Abstract—In recent years, there has been an increase in the application of attribute-based access control (ABAC) in electronic health (e-health) systems. E-health systems are used to store a patient’s electronic version of medical records. These records are usually classified according to their usage i.e., electronic health record (EHR) and personal health record (PHR). EHRs are electronic medical records held by the healthcare providers, while PHRs are electronic medical records held by the patients themselves. Both EHRs and PHRs are critical assets that require access control mechanism to regulate the manner in which they are accessed. ABAC has demonstrated to be an efficient and effective approach for providing fine grained access control to these critical assets. In this paper, we conduct a survey of the existing literature on the application of ABAC in e-health systems to understand the suitability of ABAC for e-health systems and the possibility of using ABAC access logs for observing, modelling and analysing security practices of healthcare professionals. We categorize the existing works according to the application of ABAC in PHR and EHR. We then present a discussion on the lessons learned and outline future challenges. This can serve as a basis for selecting and further advancing the use of ABAC in e-health systems.

1 Like

For further exploration of this approach, anyone interested might want to check out Better’s open source ABAC server: GitHub - better-care/better-abac-server: Better ABAC Server

1 Like

I agree technically but it can be phenomenally difficult to apply and manage granular access details from a human management/ human understanding perspective.

Well with ABAC, it all depends on how many attributes there are. If content items were to have say 2 attributes, e.g.

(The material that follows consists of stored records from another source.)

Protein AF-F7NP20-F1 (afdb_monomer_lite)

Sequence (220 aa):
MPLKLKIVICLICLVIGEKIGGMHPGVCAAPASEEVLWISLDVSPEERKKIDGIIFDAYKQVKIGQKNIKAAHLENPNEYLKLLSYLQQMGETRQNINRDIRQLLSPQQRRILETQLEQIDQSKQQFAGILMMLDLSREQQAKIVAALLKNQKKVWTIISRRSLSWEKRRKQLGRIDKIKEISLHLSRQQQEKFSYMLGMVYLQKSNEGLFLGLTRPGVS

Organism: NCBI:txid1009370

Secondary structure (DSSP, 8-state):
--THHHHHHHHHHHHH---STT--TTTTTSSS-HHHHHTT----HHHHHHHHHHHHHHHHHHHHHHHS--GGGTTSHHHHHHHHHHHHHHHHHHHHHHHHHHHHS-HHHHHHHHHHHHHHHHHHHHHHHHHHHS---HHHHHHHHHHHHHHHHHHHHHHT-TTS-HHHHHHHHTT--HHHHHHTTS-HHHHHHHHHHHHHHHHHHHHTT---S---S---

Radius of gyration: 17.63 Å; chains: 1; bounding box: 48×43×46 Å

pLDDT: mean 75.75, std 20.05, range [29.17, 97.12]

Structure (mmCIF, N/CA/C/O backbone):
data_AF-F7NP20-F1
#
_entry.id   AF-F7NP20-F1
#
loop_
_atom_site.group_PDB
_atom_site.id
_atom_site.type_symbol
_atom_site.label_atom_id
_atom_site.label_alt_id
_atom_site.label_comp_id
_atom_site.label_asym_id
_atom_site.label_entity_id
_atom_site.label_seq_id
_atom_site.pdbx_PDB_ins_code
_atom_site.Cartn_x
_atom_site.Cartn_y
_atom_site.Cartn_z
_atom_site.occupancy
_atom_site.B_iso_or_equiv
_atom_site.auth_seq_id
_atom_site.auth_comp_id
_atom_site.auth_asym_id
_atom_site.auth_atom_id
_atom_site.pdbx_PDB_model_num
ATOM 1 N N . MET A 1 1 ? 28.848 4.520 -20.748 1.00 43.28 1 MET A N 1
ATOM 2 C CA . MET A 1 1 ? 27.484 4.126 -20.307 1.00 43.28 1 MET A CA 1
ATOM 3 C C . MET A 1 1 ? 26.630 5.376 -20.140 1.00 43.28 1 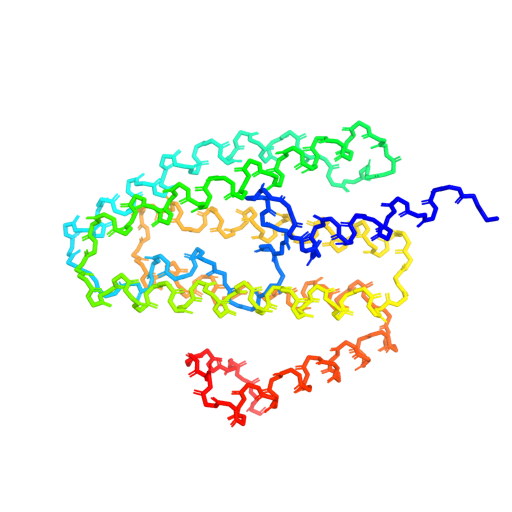MET A C 1
ATOM 5 O O . MET A 1 1 ? 27.032 6.236 -19.364 1.00 43.28 1 MET A O 1
ATOM 9 N N . PRO A 1 2 ? 25.507 5.544 -20.860 1.00 38.44 2 PRO A N 1
ATOM 10 C CA . PRO A 1 2 ? 24.808 6.822 -20.870 1.00 38.44 2 PRO A CA 1
ATOM 11 C C . PRO A 1 2 ? 23.951 7.000 -19.607 1.00 38.44 2 PRO A C 1
ATOM 13 O O . PRO A 1 2 ? 23.278 6.072 -19.156 1.00 38.44 2 PRO A O 1
ATOM 16 N N . LEU A 1 3 ? 23.957 8.229 -19.084 1.00 34.41 3 LEU A N 1
ATOM 17 C CA . LEU A 1 3 ? 23.267 8.768 -17.897 1.00 34.41 3 LEU A CA 1
ATOM 18 C C . LEU A 1 3 ? 21.839 8.230 -17.640 1.00 34.41 3 LEU A C 1
ATOM 20 O O . LEU A 1 3 ? 21.405 8.134 -16.495 1.00 34.41 3 LEU A O 1
ATOM 24 N N . LYS A 1 4 ? 21.125 7.815 -18.694 1.00 39.66 4 LYS A N 1
ATOM 25 C CA . LYS A 1 4 ? 19.766 7.248 -18.649 1.00 39.66 4 LYS A CA 1
ATOM 26 C C . LYS A 1 4 ? 19.658 5.920 -17.878 1.00 39.66 4 LYS A C 1
ATOM 28 O O . LYS A 1 4 ? 18.576 5.594 -17.407 1.00 39.66 4 LYS A O 1
ATOM 33 N N . LEU A 1 5 ? 20.746 5.150 -17.737 1.00 39.34 5 LEU A N 1
ATOM 34 C CA . LEU A 1 5 ? 20.748 3.900 -16.953 1.00 39.34 5 LEU A CA 1
ATOM 35 C C . LEU A 1 5 ? 20.698 4.162 -15.436 1.00 39.34 5 LEU A C 1
ATOM 37 O O . LEU A 1 5 ? 20.088 3.395 -14.699 1.00 39.34 5 LEU A O 1
ATOM 41 N N . LYS A 1 6 ? 21.283 5.277 -14.977 1.00 41.44 6 LYS A N 1
ATOM 42 C CA . LYS A 1 6 ? 21.327 5.631 -13.552 1.00 41.44 6 LYS A CA 1
ATOM 43 C C . LYS A 1 6 ? 19.978 6.131 -13.033 1.00 41.44 6 LYS A C 1
ATOM 45 O O . LYS A 1 6 ? 19.662 5.879 -11.882 1.00 41.44 6 LYS A O 1
ATOM 50 N N . ILE A 1 7 ? 19.159 6.766 -13.874 1.00 46.81 7 ILE A N 1
ATOM 51 C CA . ILE A 1 7 ? 17.884 7.381 -13.462 1.00 46.81 7 ILE A CA 1
ATOM 52 C C . ILE A 1 7 ? 16.833 6.331 -13.074 1.00 46.81 7 ILE A C 1
ATOM 54 O O . ILE A 1 7 ? 16.084 6.558 -12.132 1.00 46.81 7 ILE A O 1
ATOM 58 N N . VAL A 1 8 ? 16.795 5.166 -13.734 1.00 48.53 8 VAL A N 1
ATOM 59 C CA . VAL A 1 8 ? 15.772 4.145 -13.427 1.00 48.53 8 VAL A CA 1
ATOM 60 C C . VAL A 1 8 ? 16.170 3.222 -12.266 1.00 48.53 8 VAL A C 1
ATOM 62 O O . VAL A 1 8 ? 15.332 2.807 -11.470 1.00 48.53 8 VAL A O 1
ATOM 65 N N . ILE A 1 9 ? 17.471 2.999 -12.080 1.00 47.75 9 ILE A N 1
ATOM 66 C CA . ILE A 1 9 ? 17.999 2.430 -10.832 1.00 47.75 9 ILE A CA 1
ATOM 67 C C . ILE A 1 9 ? 17.734 3.409 -9.677 1.00 47.75 9 ILE A C 1
ATOM 69 O O . ILE A 1 9 ? 17.265 2.989 -8.629 1.00 47.75 9 ILE A O 1
ATOM 73 N N . CYS A 1 10 ? 17.888 4.720 -9.905 1.00 47.00 10 CYS A N 1
ATOM 74 C CA . CYS A 1 10 ? 17.511 5.767 -8.954 1.00 47.00 10 CYS A CA 1
ATOM 75 C C . CYS A 1 10 ? 15.990 5.834 -8.709 1.00 47.00 10 CYS A C 1
ATOM 77 O O . CYS A 1 10 ? 15.590 6.139 -7.599 1.00 47.00 10 CYS A O 1
ATOM 79 N N . LEU A 1 11 ? 15.138 5.476 -9.683 1.00 51.62 11 LEU A N 1
ATOM 80 C CA . LEU A 1 11 ? 13.682 5.313 -9.515 1.00 51.62 11 LEU A CA 1
ATOM 81 C C . LEU A 1 11 ? 13.348 4.209 -8.521 1.00 51.62 11 LEU A C 1
ATOM 83 O O . LEU A 1 11 ? 12.451 4.382 -7.711 1.00 51.62 11 LEU A O 1
ATOM 87 N N . ILE A 1 12 ? 14.056 3.084 -8.566 1.00 50.50 12 ILE A N 1
ATOM 88 C CA . ILE A 1 12 ? 13.891 2.043 -7.557 1.00 50.50 12 ILE A CA 1
ATOM 89 C C . ILE A 1 12 ? 14.523 2.548 -6.252 1.00 50.50 12 ILE A C 1
ATOM 91 O O . ILE A 1 12 ? 13.814 2.649 -5.269 1.00 50.50 12 ILE A O 1
ATOM 95 N N . CYS A 1 13 ? 15.764 3.039 -6.225 1.00 44.88 13 CYS A N 1
ATOM 96 C CA . CYS A 1 13 ? 16.369 3.574 -4.996 1.00 44.88 13 CYS A CA 1
ATOM 97 C C . CYS A 1 13 ? 15.550 4.690 -4.309 1.00 44.88 13 CYS A C 1
ATOM 99 O O . CYS A 1 13 ? 15.464 4.687 -3.096 1.00 44.88 13 CYS A O 1
ATOM 101 N N . LEU A 1 14 ? 14.885 5.595 -5.031 1.00 43.59 14 LEU A N 1
ATOM 102 C CA . LEU A 1 14 ? 14.067 6.678 -4.462 1.00 43.59 14 LEU A CA 1
ATOM 103 C C . LEU A 1 14 ? 12.622 6.274 -4.180 1.00 43.59 14 LEU A C 1
ATOM 105 O O . LEU A 1 14 ? 11.959 6.976 -3.432 1.00 43.59 14 LEU A O 1
ATOM 109 N N . VAL A 1 15 ? 12.115 5.187 -4.778 1.00 49.50 15 VAL A N 1
ATOM 110 C CA . VAL A 1 15 ? 10.783 4.612 -4.493 1.00 49.50 15 VAL A CA 1
ATOM 111 C C . VAL A 1 15 ? 10.864 3.501 -3.446 1.00 49.50 15 VAL A C 1
ATOM 113 O O . VAL A 1 15 ? 9.822 3.042 -2.986 1.00 49.50 15 VAL A O 1
ATOM 116 N N . ILE A 1 16 ? 12.068 3.116 -3.008 1.00 48.31 16 ILE A N 1
ATOM 117 C CA . ILE A 1 16 ? 12.292 1.916 -2.198 1.00 48.31 16 ILE A CA 1
ATOM 118 C C . ILE A 1 16 ? 13.401 2.081 -1.116 1.00 48.31 16 ILE A C 1
ATOM 120 O O . ILE A 1 16 ? 13.406 1.334 -0.141 1.00 48.31 16 ILE A O 1
ATOM 124 N N . GLY A 1 17 ? 14.323 3.043 -1.237 1.00 35.34 17 GLY A N 1
ATOM 125 C CA . GLY A 1 17 ? 15.538 3.167 -0.416 1.00 35.34 17 GLY A CA 1
ATOM 126 C C . GLY A 1 17 ? 15.706 4.523 0.286 1.00 35.34 17 GLY A C 1
ATOM 127 O O . GLY A 1 17 ? 16.159 5.493 -0.303 1.00 35.34 17 GLY A O 1
ATOM 128 N N . GLU A 1 18 ? 15.374 4.512 1.575 1.00 40.19 18 GLU A N 1
ATOM 129 C CA . GLU A 1 18 ? 15.947 5.280 2.691 1.00 40.19 18 GLU A CA 1
ATOM 130 C C . GLU A 1 18 ? 16.016 6.823 2.725 1.00 40.19 18 GLU A C 1
ATOM 132 O O . GLU A 1 18 ? 16.631 7.513 1.919 1.00 40.19 18 GLU A O 1
ATOM 137 N N . LYS A 1 19 ? 15.499 7.308 3.865 1.00 38.97 19 LYS A N 1
ATOM 138 C CA . LYS A 1 19 ? 16.105 8.296 4.769 1.00 38.97 19 LYS A CA 1
ATOM 139 C C . LYS A 1 19 ? 16.724 9.534 4.124 1.00 38.97 19 LYS A C 1
ATOM 141 O O . LYS A 1 19 ? 17.935 9.664 4.074 1.00 38.97 19 LYS A O 1
ATOM 146 N N . ILE A 1 20 ? 15.869 10.510 3.836 1.00 30.78 20 ILE A N 1
ATOM 147 C CA . ILE A 1 20 ? 15.983 11.902 4.301 1.00 30.78 20 ILE A CA 1
ATOM 148 C C . ILE A 1 20 ? 14.557 12.474 4.263 1.00 30.78 20 ILE A C 1
ATOM 150 O O . ILE A 1 20 ? 13.890 12.431 3.236 1.00 30.78 20 ILE A O 1
ATOM 154 N N . GLY A 1 21 ? 14.066 12.969 5.401 1.00 29.36 21 GLY A N 1
ATOM 155 C CA . GLY A 1 21 ? 12.894 13.850 5.465 1.00 29.36 21 GLY A CA 1
ATOM 156 C C . GLY A 1 21 ? 11.559 13.280 4.967 1.00 29.36 21 GLY A C 1
ATOM 157 O O . GLY A 1 21 ? 11.017 13.764 3.983 1.00 29.36 21 GLY A O 1
ATOM 158 N N . GLY A 1 22 ? 10.984 12.301 5.672 1.00 29.38 22 GLY A N 1
ATOM 159 C CA . GLY A 1 22 ? 9.532 12.052 5.646 1.00 29.38 22 GLY A CA 1
ATOM 160 C C . GLY A 1 22 ? 8.908 11.526 4.342 1.00 29.38 22 GLY A C 1
ATOM 161 O O . GLY A 1 22 ? 7.724 11.196 4.341 1.00 29.38 22 GLY A O 1
ATOM 162 N N . MET A 1 23 ? 9.665 11.364 3.259 1.00 31.47 23 MET A N 1
ATOM 163 C CA . MET A 1 23 ? 9.182 10.711 2.043 1.00 31.47 23 MET A CA 1
ATOM 164 C C . MET A 1 23 ? 9.370 9.206 2.198 1.00 31.47 23 MET A C 1
ATOM 166 O O . MET A 1 23 ? 10.492 8.735 2.082 1.00 31.47 23 MET A O 1
ATOM 170 N N . HIS A 1 24 ? 8.308 8.451 2.508 1.00 33.78 24 HIS A N 1
ATOM 171 C CA . HIS A 1 24 ? 8.381 6.986 2.618 1.00 33.78 24 HIS A CA 1
ATOM 172 C C . HIS A 1 24 ? 8.250 6.325 1.247 1.00 33.78 24 HIS A C 1
ATOM 174 O O . HIS A 1 24 ? 7.138 6.247 0.703 1.00 33.78 24 HIS A O 1
ATOM 180 N N . PRO A 1 25 ? 9.339 5.767 0.705 1.00 32.16 25 PRO A N 1
ATOM 181 C CA . PRO A 1 25 ? 9.319 5.131 -0.580 1.00 32.16 25 PRO A CA 1
ATOM 182 C C . PRO A 1 25 ? 9.312 3.622 -0.335 1.00 32.16 25 PRO A C 1
ATOM 184 O O . PRO A 1 25 ? 10.284 3.016 0.098 1.00 32.16 25 PRO A O 1
ATOM 187 N N . GLY A 1 26 ? 8.148 3.018 -0.552 1.00 34.78 26 GLY A N 1
ATOM 188 C CA . GLY A 1 26 ? 7.984 1.570 -0.423 1.00 34.78 26 GLY A CA 1
ATOM 189 C C . GLY A 1 26 ? 6.533 1.104 -0.342 1.00 34.78 26 GLY A C 1
ATOM 190 O O . GLY A 1 26 ? 6.246 -0.083 -0.207 1.00 34.78 26 GLY A O 1
ATOM 191 N N . VAL A 1 27 ? 5.568 2.022 -0.431 1.00 40.06 27 VAL A N 1
ATOM 192 C CA . VAL A 1 27 ? 4.206 1.736 0.034 1.00 40.06 27 VAL A CA 1
ATOM 193 C C . VAL A 1 27 ? 3.384 0.797 -0.855 1.00 40.06 27 VAL A C 1
ATOM 195 O O . VAL A 1 27 ? 2.319 0.323 -0.463 1.00 40.06 27 VAL A O 1
ATOM 198 N N . CYS A 1 28 ? 3.873 0.448 -2.038 1.00 36.41 28 CYS A N 1
ATOM 199 C CA . CYS A 1 28 ? 3.061 -0.295 -2.996 1.00 36.41 28 CYS A CA 1
ATOM 200 C C . CYS A 1 28 ? 3.339 -1.801 -3.025 1.00 36.41 28 CYS A C 1
ATOM 202 O O . CYS A 1 28 ? 2.552 -2.520 -3.636 1.00 36.41 28 CYS A O 1
ATOM 204 N N . ALA A 1 29 ? 4.402 -2.282 -2.373 1.00 32.22 29 ALA A N 1
ATOM 205 C CA . ALA A 1 29 ? 4.967 -3.588 -2.710 1.00 32.22 29 ALA A CA 1
ATOM 206 C C . ALA A 1 29 ? 5.126 -4.570 -1.529 1.00 32.22 29 ALA A C 1
ATOM 208 O O . ALA A 1 29 ? 5.185 -5.777 -1.746 1.00 32.22 29 ALA A O 1
ATOM 209 N N . ALA A 1 30 ? 5.069 -4.089 -0.282 1.00 46.12 30 ALA A N 1
ATOM 210 C CA . ALA A 1 30 ? 5.015 -4.965 0.887 1.00 46.12 30 ALA A CA 1
ATOM 211 C C . ALA A 1 30 ? 3.669 -5.734 0.977 1.00 46.12 30 ALA A C 1
ATOM 213 O O . ALA A 1 30 ? 2.608 -5.163 0.662 1.00 46.12 30 ALA A O 1
ATOM 214 N N . PRO A 1 31 ? 3.690 -7.012 1.418 1.00 46.91 31 PRO A N 1
ATOM 215 C CA . PRO A 1 31 ? 2.493 -7.849 1.564 1.00 46.91 31 PRO A CA 1
ATOM 216 C C . PRO A 1 31 ? 1.488 -7.266 2.571 1.00 46.91 31 PRO A C 1
ATOM 218 O O . PRO A 1 31 ? 0.284 -7.354 2.347 1.00 46.91 31 PRO A O 1
ATOM 221 N N . ALA A 1 32 ? 1.966 -6.568 3.606 1.00 60.12 32 ALA A N 1
ATOM 222 C CA . ALA A 1 32 ? 1.150 -5.724 4.478 1.00 60.12 32 ALA A CA 1
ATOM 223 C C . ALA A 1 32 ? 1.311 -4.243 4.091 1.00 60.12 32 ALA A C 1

  • clinical discipline, with values like cardiology, mental health, sexual health etc
  • clinical setting, e.g. general practice, hospital, hospice, aged care, …

Then creating privacy rules will not necessarily be that hard. We need to do work on this of course, and I agree that the final result needs to be simple enough to understand for both clinician and patient (and software…)

Thats the easy bit - and exactly the approach used in the UK care-planning projects where staff identity across a broad range of professions and organisations plus associated permissions are critical. ABAC has worked well.

However we took care to try to structure compositions and associated templates to try to make it easy to fix the ‘access to’ question at composition level rather than deeper inside the composition. I though this might compromise the natural composition groupings but there was actually a very good fit between the partitioning of the data and associated access groups.

No doubt we ill need ot use the ABAC to apply differential rules deeper inside compositions as new uses emerge but that is where it starts to get very difficult to manage conflicting rules, without starting to introduce risk. I’m not saying it cannot or should not be done,. just that it is easy to be transfixed by the theoretical potential to apply access constraints throughout the data tree.

Best to start with broad level categories and push back on complex, granular detail unless a strong use case emerges.

1 Like

A model for an archetype-based access policy management was my first idea for my PhD thesis more than ten years ago (time flies!). Finally I moved to a general archetype modeling methodology, but I can share my initial ideas.

It is just a very early analysis that wasn’t developed further, but maybe there is something useful there.

Access policies in archetype-based systems - David Moner.pdf (551,4 KB)

5 Likes

Thanks, @ian.mcnicoll sorry for my “one year delay” in responding. I concur, though I’ve been involved in work to leverage IAM systems as part of brokering identity and health data exchange (using JSON-based open source). Happy to share more if anyone is interested.